Member of the Nebraska Legislature from the 18th district
- In office 2007 – November 2014
- Preceded by: Mick Mines
- Succeeded by: Brett Lindstrom

Personal details
- Born: November 11, 1964 Sioux City, Iowa, U.S.
- Died: December 16, 2023 (aged 59) Omaha, Nebraska, U.S.
- Party: Republican
- Alma mater: Creighton University

= Scott Lautenbaugh =

American politician (1964–2023)

Scott Alan Lautenbaugh (November 11, 1964 – December 16, 2023) was an American politician from the state of Nebraska. He served in the Nebraska Legislature from 2007 to 2014, representing Omaha-based district 18.

== Career ==
He graduated from Omaha South High School in 1983. There, he was named as a semifinalist in the National Merit Scholarship Program. He subsequently graduated from Creighton University with a B.A. in 1987 after studying Economics, Political Science, History, and Philosophy, and with a J.D. from the Creighton School of Law in 1991.

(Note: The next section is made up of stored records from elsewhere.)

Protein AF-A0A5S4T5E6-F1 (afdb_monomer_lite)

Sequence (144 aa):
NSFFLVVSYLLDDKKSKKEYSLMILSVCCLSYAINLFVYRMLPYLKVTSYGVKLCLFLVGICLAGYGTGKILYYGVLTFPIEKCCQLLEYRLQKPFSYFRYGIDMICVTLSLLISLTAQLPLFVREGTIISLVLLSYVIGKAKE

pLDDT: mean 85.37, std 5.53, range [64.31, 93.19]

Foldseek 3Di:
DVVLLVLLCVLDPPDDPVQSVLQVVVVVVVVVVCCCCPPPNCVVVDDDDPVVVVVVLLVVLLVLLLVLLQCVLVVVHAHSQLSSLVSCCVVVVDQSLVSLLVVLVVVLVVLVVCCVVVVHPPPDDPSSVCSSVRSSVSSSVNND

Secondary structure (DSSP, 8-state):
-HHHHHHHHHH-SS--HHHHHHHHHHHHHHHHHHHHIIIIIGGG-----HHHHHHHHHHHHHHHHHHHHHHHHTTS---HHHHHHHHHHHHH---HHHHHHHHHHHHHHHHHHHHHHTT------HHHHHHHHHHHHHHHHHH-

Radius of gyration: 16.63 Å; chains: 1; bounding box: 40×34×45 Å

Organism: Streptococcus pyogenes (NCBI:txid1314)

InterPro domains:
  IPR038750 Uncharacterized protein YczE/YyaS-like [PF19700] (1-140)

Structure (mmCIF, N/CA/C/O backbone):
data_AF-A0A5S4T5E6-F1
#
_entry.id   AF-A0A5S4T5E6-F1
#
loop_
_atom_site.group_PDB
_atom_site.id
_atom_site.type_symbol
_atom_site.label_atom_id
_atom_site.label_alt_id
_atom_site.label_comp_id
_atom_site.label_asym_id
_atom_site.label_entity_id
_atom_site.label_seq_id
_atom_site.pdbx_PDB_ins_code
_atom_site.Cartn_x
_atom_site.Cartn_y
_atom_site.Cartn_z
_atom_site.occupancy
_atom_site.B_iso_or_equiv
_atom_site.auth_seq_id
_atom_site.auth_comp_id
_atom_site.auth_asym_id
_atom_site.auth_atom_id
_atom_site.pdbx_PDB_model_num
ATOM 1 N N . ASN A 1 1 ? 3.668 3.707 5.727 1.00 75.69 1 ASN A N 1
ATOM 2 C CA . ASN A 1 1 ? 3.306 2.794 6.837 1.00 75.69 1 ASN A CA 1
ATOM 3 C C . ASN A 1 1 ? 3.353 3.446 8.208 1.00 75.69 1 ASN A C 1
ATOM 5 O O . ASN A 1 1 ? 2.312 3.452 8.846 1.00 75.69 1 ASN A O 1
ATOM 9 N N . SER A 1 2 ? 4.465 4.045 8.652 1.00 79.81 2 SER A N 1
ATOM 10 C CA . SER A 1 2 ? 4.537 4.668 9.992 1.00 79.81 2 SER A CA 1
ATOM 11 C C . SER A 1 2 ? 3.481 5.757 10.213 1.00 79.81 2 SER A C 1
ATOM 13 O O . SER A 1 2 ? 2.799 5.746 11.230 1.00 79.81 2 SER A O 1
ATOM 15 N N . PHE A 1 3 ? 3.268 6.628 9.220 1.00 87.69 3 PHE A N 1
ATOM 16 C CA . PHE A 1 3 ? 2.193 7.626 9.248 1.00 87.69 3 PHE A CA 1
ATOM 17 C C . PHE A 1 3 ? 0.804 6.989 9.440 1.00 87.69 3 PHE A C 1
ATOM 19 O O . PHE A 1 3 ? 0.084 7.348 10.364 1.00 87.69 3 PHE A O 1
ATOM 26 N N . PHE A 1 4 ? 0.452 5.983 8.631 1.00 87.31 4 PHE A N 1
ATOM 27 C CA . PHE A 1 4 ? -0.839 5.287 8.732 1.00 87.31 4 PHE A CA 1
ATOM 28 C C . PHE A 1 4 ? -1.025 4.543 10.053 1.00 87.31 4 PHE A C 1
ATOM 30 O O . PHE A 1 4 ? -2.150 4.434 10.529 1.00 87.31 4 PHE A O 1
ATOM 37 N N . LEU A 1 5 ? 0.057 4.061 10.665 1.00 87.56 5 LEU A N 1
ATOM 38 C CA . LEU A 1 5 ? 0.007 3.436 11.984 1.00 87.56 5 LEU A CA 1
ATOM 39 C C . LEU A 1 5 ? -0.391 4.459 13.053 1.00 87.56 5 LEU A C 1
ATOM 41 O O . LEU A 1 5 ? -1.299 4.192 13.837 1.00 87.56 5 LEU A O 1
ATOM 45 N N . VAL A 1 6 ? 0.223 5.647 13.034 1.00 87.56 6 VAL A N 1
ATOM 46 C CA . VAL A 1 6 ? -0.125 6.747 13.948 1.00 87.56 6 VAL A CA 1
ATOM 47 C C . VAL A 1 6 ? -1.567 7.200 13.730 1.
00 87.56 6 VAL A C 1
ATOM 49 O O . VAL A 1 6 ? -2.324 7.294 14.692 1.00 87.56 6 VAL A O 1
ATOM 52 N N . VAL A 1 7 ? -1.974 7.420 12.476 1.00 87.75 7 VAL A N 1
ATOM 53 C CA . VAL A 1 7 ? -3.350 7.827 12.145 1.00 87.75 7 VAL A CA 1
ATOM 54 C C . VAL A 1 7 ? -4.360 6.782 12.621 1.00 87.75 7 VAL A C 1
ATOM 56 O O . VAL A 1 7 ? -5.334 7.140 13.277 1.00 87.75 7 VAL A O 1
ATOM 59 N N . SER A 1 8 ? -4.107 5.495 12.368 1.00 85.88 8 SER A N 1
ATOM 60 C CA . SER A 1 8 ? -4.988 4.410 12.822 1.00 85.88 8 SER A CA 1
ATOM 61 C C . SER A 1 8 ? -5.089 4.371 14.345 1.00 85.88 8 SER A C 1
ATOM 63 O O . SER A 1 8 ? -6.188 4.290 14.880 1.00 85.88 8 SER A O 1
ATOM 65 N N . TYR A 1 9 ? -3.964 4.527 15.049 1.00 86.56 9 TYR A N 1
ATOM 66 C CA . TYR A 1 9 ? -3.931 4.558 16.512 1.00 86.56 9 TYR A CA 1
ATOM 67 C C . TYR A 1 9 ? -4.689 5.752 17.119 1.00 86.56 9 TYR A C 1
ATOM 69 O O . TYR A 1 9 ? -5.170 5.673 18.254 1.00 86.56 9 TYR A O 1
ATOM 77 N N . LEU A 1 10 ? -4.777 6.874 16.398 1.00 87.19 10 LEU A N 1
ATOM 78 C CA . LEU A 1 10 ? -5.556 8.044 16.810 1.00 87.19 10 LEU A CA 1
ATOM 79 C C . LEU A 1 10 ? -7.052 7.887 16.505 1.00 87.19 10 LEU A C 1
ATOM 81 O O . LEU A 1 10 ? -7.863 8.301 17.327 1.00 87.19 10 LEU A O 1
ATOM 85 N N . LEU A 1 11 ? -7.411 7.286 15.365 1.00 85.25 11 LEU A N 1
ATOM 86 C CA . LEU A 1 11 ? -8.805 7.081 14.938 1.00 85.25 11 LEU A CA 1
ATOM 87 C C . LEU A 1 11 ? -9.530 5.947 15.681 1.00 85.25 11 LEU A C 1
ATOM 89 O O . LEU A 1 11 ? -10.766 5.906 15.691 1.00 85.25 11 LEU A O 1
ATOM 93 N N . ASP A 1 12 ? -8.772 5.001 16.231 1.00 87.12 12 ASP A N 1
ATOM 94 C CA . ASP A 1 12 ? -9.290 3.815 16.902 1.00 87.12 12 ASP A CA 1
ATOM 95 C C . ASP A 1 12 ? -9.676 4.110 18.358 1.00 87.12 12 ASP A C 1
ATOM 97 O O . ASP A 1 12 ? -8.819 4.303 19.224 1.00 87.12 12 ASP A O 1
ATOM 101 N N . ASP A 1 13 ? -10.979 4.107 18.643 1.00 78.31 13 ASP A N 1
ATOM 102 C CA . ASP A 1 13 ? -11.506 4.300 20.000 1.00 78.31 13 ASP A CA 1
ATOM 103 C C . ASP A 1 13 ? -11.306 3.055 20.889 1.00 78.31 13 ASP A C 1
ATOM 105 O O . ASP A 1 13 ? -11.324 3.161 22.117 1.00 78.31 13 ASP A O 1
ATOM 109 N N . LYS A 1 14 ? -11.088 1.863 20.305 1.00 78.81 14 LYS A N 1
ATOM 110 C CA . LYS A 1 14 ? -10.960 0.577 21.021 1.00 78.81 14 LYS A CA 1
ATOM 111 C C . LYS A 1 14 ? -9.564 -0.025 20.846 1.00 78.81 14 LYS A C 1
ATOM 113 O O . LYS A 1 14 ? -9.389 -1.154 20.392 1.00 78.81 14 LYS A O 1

After law school, he worked as an attorney for various law firms. He was a member of Omaha Barristers, being its president from 2000 to 2001.

He was the Chief Deputy Election Commissioner for Douglas County from 1996 to 2000, then Election Commissioner from 2000 to 2003. During his term as Election Commissioner, he was sued by former State Senator Ernie Chambers and won.

After Mick Mines resigned in October 2007 from being State Senator for Legislative District 18, Governor Dave Heineman appointed Lautenbaugh on November 2, 2007, to replace Mines. He then won a 2008 special election and a 2010 regular election, both against Carl Lorenzen. He was chairperson of the Rules Committee, and served on the Transportation and Telecommunications; General Affairs; Government, Military and Veterans Affairs; and Urban Affairs committees. He resigned on November 6, 2014, at age 49, being unable to run again due to term limits and planning to go into lobbying, and was replaced by Brett Lindstrom.

He was a "dyed in the wool" Republican, supporting personal liberty and small businesses, opposing government overreach, and refusing to take directions from any person or organization. He successfully championed an exception for cigar bars in Nebraska's smoking ban. He filed a petition with the Nebraska Supreme Court to remove the requirement that attorneys licensed in Nebraska be members of the Nebraska State Bar Association, resulting in the court deciding to limit how the Bar Association can spend money it receives from mandatory membership dues and assessments.

== Personal life ==
Scott Alan Lautenbaugh was born on November 11, 1964, in Sioux City, Iowa to Dean and Janis Lautenbaugh. His family moved to Omaha in 1970.

He lived in northwest Douglas County. He was a member of St. Andrew's United Methodist Church.

While working at a law firm at age 27, he met Shelly, and married her 3 years later, on June 3, 1995. With her, he had a stepson named Spencer (b. 1990, now age ) and twin sons Nathan and Kyle (b. 1999, now age ). He was later in a relationship with Laura Nelson, who already had a daughter named Sarah.

On February 27, 2013, he was cited for DUI near 147th Street and West Maple Road in Omaha. His blood-alcohol level was .234, which is nearly three times the legal limit in Nebraska. In June 2013, he was sentenced to 2 days in jail, a year's probation, and a $500 fine. Exactly ten years later, he posted on Facebook stating that he regrets his drinking and driving.

He had a dog named Jack and a cat named Rocky.

He died on December 16, 2023, at age 59.